======== TASK INPUTS
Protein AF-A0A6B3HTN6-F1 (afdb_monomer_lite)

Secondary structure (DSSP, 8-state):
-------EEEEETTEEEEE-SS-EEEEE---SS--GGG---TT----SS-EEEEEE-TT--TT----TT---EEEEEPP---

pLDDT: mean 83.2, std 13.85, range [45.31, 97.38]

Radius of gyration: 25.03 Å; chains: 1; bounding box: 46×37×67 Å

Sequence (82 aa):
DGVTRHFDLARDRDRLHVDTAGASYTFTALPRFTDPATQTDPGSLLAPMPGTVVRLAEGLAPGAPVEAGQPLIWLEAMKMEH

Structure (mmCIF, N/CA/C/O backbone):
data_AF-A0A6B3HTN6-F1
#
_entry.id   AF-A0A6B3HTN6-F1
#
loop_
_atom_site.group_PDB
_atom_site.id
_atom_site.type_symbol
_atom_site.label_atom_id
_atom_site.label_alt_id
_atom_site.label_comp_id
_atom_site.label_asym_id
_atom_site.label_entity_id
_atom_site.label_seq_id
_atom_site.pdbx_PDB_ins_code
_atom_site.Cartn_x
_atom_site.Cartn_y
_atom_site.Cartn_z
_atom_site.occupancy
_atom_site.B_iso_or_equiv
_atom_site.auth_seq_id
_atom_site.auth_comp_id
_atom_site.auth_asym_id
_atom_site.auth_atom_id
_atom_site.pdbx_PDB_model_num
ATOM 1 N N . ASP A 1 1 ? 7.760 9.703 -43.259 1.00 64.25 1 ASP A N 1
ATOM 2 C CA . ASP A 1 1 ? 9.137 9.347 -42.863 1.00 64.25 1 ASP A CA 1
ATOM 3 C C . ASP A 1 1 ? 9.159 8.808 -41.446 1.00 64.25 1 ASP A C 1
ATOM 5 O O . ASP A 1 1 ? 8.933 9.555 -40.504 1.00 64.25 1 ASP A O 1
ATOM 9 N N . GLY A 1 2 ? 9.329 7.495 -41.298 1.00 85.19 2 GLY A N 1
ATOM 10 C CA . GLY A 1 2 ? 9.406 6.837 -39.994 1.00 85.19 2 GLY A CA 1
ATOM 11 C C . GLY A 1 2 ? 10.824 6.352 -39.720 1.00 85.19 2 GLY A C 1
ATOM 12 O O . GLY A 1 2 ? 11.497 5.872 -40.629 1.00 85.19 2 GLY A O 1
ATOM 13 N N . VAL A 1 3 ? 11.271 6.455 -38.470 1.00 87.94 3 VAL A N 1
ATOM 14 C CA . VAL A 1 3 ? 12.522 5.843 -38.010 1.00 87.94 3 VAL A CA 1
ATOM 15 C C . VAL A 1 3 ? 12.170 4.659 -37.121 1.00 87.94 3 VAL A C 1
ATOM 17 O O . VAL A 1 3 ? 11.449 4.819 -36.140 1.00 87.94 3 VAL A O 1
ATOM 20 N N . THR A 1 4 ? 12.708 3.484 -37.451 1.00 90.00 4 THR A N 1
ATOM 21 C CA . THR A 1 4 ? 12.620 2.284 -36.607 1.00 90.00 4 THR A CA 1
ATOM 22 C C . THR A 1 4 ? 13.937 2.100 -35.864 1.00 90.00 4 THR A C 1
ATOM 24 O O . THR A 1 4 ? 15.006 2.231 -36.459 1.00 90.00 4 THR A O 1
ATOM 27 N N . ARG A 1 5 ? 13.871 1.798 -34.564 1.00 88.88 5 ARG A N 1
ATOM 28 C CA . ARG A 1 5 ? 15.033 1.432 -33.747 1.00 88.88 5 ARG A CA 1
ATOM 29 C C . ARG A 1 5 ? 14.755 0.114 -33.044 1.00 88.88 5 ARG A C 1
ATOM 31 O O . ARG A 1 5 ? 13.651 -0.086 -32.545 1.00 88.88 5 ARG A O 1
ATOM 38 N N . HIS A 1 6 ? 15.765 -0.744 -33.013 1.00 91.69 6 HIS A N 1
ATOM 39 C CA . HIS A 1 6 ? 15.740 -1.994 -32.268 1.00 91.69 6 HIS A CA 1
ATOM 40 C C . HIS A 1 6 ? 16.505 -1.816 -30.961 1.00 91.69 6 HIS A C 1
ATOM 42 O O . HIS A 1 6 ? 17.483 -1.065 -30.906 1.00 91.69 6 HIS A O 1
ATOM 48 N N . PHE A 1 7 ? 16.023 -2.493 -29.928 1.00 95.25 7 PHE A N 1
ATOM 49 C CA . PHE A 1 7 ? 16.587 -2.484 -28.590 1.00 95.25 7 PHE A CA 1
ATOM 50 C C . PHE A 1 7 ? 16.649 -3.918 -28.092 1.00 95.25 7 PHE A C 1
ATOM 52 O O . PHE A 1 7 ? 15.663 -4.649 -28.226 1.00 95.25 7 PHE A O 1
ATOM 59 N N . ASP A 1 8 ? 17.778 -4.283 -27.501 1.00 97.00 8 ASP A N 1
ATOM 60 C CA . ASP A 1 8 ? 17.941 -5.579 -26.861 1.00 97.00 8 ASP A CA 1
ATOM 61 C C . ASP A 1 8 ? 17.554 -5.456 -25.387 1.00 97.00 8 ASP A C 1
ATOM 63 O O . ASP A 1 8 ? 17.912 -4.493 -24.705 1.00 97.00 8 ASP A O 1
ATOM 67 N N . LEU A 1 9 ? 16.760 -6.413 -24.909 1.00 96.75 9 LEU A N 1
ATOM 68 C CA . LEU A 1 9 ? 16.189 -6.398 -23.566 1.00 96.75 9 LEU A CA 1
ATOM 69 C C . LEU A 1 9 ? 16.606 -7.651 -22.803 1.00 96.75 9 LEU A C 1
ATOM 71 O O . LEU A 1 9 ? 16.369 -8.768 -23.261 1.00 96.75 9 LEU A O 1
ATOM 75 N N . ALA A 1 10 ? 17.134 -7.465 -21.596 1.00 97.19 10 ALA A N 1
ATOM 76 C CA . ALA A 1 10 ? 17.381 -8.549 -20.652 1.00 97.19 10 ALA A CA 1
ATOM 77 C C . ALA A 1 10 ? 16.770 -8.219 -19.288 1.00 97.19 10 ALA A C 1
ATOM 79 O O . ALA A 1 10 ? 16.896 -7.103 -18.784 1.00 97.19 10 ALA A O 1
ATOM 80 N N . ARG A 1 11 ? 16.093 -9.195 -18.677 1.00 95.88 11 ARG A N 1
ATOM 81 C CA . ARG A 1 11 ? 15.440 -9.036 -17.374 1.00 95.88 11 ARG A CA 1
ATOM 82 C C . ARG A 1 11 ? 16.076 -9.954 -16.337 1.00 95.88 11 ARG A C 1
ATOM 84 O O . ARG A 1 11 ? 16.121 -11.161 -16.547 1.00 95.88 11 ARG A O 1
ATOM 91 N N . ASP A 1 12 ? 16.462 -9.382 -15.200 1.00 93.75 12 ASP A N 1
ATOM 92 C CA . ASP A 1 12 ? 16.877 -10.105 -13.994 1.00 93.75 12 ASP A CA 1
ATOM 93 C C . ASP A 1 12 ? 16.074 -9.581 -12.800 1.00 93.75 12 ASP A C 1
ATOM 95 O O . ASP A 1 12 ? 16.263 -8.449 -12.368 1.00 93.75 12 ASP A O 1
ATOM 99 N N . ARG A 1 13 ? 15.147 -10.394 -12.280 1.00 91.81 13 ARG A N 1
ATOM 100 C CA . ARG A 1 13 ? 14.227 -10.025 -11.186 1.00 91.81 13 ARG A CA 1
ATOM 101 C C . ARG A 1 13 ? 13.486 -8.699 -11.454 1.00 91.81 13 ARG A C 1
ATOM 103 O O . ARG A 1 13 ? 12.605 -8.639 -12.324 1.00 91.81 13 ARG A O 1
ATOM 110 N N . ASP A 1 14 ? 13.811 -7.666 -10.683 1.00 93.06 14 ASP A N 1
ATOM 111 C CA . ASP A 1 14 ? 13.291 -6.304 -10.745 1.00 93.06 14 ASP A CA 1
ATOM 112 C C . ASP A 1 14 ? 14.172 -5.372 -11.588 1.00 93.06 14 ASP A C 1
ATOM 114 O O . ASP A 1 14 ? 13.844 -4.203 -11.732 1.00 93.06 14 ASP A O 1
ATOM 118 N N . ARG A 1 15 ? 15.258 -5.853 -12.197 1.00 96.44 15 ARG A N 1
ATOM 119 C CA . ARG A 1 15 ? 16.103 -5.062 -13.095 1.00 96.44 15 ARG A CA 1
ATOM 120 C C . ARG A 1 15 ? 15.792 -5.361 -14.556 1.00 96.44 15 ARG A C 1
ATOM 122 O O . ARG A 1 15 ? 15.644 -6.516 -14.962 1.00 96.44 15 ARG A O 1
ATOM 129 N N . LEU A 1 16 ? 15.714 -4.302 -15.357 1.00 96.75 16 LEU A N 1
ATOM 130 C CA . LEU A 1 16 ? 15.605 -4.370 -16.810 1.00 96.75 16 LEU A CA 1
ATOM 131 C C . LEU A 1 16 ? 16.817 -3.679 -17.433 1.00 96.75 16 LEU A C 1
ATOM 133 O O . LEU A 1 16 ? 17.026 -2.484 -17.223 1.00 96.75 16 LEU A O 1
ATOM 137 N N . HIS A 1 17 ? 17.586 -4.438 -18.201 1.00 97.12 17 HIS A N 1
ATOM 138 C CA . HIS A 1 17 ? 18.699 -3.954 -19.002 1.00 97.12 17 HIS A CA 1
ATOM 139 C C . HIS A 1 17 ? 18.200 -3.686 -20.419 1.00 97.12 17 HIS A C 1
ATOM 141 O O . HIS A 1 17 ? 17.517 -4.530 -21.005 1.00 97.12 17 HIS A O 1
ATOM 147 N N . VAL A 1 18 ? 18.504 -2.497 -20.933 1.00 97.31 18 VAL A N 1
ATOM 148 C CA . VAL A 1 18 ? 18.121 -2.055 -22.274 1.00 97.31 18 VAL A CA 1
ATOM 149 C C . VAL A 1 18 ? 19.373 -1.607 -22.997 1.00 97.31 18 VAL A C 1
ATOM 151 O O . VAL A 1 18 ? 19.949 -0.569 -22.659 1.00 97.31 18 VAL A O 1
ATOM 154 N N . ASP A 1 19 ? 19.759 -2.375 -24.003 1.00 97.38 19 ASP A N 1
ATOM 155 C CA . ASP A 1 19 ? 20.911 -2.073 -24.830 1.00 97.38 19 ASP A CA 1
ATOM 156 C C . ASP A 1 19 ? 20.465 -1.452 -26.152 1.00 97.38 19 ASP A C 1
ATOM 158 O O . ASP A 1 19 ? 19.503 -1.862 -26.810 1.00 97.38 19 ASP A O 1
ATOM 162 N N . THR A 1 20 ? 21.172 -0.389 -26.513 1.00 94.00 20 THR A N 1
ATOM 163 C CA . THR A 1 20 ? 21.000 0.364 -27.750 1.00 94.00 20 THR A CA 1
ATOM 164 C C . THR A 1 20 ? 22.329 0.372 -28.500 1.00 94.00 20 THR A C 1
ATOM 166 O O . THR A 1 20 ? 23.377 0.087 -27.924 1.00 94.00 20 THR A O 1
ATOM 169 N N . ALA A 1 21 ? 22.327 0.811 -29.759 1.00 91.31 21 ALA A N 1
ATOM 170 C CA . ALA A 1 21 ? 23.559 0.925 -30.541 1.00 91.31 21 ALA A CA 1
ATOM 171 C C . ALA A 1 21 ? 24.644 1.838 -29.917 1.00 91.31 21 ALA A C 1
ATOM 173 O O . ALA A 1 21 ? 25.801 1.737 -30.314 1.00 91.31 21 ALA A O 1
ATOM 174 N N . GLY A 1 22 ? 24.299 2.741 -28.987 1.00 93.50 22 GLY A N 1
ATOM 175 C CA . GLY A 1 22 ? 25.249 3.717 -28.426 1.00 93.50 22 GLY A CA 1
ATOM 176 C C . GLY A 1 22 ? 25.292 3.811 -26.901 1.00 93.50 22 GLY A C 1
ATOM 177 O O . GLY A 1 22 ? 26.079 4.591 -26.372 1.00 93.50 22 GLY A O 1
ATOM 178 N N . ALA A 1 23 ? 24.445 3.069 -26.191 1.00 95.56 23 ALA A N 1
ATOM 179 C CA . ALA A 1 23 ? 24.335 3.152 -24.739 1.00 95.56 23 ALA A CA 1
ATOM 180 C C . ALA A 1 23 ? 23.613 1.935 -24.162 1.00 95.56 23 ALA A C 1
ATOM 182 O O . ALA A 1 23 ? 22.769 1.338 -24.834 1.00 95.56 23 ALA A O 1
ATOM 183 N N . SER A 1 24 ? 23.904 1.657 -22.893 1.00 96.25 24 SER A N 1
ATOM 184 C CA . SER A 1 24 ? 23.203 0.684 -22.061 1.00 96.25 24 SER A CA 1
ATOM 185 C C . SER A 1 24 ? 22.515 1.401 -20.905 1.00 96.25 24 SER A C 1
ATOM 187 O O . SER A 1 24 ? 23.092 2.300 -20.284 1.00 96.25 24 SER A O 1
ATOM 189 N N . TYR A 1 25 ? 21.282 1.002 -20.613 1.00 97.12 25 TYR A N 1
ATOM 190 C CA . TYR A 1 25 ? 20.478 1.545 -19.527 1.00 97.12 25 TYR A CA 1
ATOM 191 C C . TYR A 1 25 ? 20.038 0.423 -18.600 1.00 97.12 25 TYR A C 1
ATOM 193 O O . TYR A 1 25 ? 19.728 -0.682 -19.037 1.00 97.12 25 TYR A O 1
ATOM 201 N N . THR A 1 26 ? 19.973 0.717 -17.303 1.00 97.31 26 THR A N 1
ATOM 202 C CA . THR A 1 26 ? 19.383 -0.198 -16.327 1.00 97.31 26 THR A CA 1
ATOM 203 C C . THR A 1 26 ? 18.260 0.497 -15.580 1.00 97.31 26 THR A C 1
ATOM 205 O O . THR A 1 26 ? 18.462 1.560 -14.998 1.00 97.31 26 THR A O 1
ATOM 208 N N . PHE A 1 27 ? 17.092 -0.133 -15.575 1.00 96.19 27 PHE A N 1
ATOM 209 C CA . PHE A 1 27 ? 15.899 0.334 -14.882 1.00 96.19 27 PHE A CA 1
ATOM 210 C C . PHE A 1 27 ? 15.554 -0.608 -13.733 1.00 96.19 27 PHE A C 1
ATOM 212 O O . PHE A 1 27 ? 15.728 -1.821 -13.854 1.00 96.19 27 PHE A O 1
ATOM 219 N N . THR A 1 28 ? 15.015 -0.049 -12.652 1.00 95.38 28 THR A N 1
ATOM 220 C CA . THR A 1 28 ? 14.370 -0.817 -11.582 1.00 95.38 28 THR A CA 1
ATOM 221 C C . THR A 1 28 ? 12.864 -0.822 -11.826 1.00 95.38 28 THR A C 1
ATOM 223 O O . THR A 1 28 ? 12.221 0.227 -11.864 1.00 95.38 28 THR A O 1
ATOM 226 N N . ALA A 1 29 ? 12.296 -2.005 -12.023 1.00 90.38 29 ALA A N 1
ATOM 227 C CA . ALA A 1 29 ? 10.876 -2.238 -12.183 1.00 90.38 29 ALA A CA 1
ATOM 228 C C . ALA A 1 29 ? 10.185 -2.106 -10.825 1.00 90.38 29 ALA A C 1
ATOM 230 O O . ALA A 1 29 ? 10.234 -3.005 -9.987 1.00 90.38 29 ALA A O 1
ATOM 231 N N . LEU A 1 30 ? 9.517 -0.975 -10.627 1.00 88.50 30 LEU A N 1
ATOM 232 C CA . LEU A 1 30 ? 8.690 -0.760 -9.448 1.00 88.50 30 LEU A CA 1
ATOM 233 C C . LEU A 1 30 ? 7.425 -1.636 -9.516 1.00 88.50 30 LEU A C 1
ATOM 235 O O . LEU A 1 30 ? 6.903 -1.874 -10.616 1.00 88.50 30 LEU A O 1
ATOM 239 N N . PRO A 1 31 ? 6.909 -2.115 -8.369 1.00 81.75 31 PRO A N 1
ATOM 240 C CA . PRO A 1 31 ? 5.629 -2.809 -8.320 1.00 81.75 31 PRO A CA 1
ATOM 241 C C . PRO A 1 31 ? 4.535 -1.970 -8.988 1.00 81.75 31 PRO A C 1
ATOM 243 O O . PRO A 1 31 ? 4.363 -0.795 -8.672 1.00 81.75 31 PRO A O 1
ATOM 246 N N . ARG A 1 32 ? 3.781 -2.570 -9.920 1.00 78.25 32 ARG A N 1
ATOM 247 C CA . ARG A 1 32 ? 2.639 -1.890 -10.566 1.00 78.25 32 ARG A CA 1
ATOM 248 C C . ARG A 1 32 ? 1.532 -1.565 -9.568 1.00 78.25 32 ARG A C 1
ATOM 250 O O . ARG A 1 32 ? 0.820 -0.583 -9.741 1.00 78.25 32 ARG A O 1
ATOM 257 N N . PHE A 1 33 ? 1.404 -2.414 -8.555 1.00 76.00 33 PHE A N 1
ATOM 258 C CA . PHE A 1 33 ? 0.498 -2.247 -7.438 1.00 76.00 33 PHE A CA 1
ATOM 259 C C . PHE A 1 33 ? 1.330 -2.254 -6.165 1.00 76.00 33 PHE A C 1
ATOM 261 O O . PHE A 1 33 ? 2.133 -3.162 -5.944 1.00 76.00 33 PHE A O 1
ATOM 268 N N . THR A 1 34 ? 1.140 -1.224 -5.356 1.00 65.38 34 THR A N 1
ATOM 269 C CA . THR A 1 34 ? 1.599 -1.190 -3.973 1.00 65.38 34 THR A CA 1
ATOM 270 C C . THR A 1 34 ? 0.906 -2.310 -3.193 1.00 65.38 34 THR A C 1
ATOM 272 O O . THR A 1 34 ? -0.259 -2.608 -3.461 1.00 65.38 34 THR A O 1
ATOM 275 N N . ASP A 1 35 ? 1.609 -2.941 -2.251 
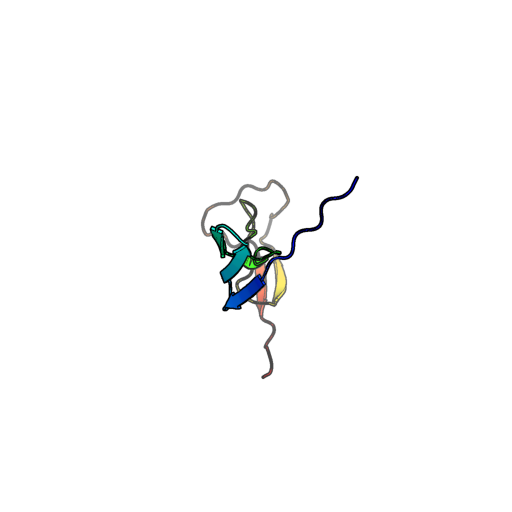1.00 62.47 35 ASP A N 1
ATOM 276 C CA . ASP A 1 35 ? 1.006 -3.939 -1.364 1.00 62.47 35 ASP A CA 1
ATOM 277 C C . ASP A 1 35 ? -0.207 -3.303 -0.656 1.00 62.47 35 ASP A C 1
ATOM 279 O O . ASP A 1 35 ? -0.037 -2.256 -0.021 1.00 62.47 35 ASP A O 1
ATOM 283 N N . PRO A 1 36 ? -1.428 -3.861 -0.760 1.00 56.91 36 PRO A N 1
ATOM 284 C CA . PRO A 1 36 ? -2.597 -3.310 -0.079 1.00 56.91 36 PRO A CA 1
ATOM 285 C C . PRO A 1 36 ? -2.390 -3.162 1.436 1.00 56.91 36 PRO A C 1
ATOM 287 O O . PRO A 1 36 ? -2.987 -2.271 2.031 1.00 56.91 36 PRO A O 1
ATOM 290 N N . ALA A 1 37 ? -1.489 -3.939 2.051 1.00 59.88 37 ALA A N 1
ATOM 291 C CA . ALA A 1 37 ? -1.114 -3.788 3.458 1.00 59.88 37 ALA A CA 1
================
### WHAT IS REQUIRED
Exactly the lines above from the one with "ATOM 162 N N" to the one with "ATOM 184 C CA", both included, are to be quoted; leave the rest out.

### RESPONSE AREA
ATOM 162 N N . THR A 1 20 ? 21.172 -0.389 -26.513 1.00 94.00 20 THR A N 1
ATOM 163 C CA . THR A 1 20 ? 21.000 0.364 -27.750 1.00 94.00 20 THR A CA 1
ATOM 164 C C . THR A 1 20 ? 22.329 0.372 -28.500 1.00 94.00 20 THR A C 1
ATOM 166 O O . THR A 1 20 ? 23.377 0.087 -27.924 1.00 94.00 20 THR A O 1
ATOM 169 N N . ALA A 1 21 ? 22.327 0.811 -29.759 1.00 91.31 21 ALA A N 1
ATOM 170 C CA . ALA A 1 21 ? 23.559 0.925 -30.541 1.00 91.31 21 ALA A CA 1
ATOM 171 C C . ALA A 1 21 ? 24.644 1.838 -29.917 1.00 91.31 21 ALA A C 1
ATOM 173 O O . ALA A 1 21 ? 25.801 1.737 -30.314 1.00 91.31 21 ALA A O 1
ATOM 174 N N . GLY A 1 22 ? 24.299 2.741 -28.987 1.00 93.50 22 GLY A N 1
ATOM 175 C CA . GLY A 1 22 ? 25.249 3.717 -28.426 1.00 93.50 22 GLY A CA 1
ATOM 176 C C . GLY A 1 22 ? 25.292 3.811 -26.901 1.00 93.50 22 GLY A C 1
ATOM 177 O O . GLY A 1 22 ? 26.079 4.591 -26.372 1.00 93.50 22 GLY A O 1
ATOM 178 N N . ALA A 1 23 ? 24.445 3.069 -26.191 1.00 95.56 23 ALA A N 1
ATOM 179 C CA . ALA A 1 23 ? 24.335 3.152 -24.739 1.00 95.56 23 ALA A CA 1
ATOM 180 C C . ALA A 1 23 ? 23.613 1.935 -24.162 1.00 95.56 23 ALA A C 1
ATOM 182 O O . ALA A 1 23 ? 22.769 1.338 -24.834 1.00 95.56 23 ALA A O 1
ATOM 183 N N . SER A 1 24 ? 23.904 1.657 -22.893 1.00 96.25 24 SER A N 1
ATOM 184 C CA . SER A 1 24 ? 23.203 0.684 -22.061 1.00 96.25 24 SER A CA 1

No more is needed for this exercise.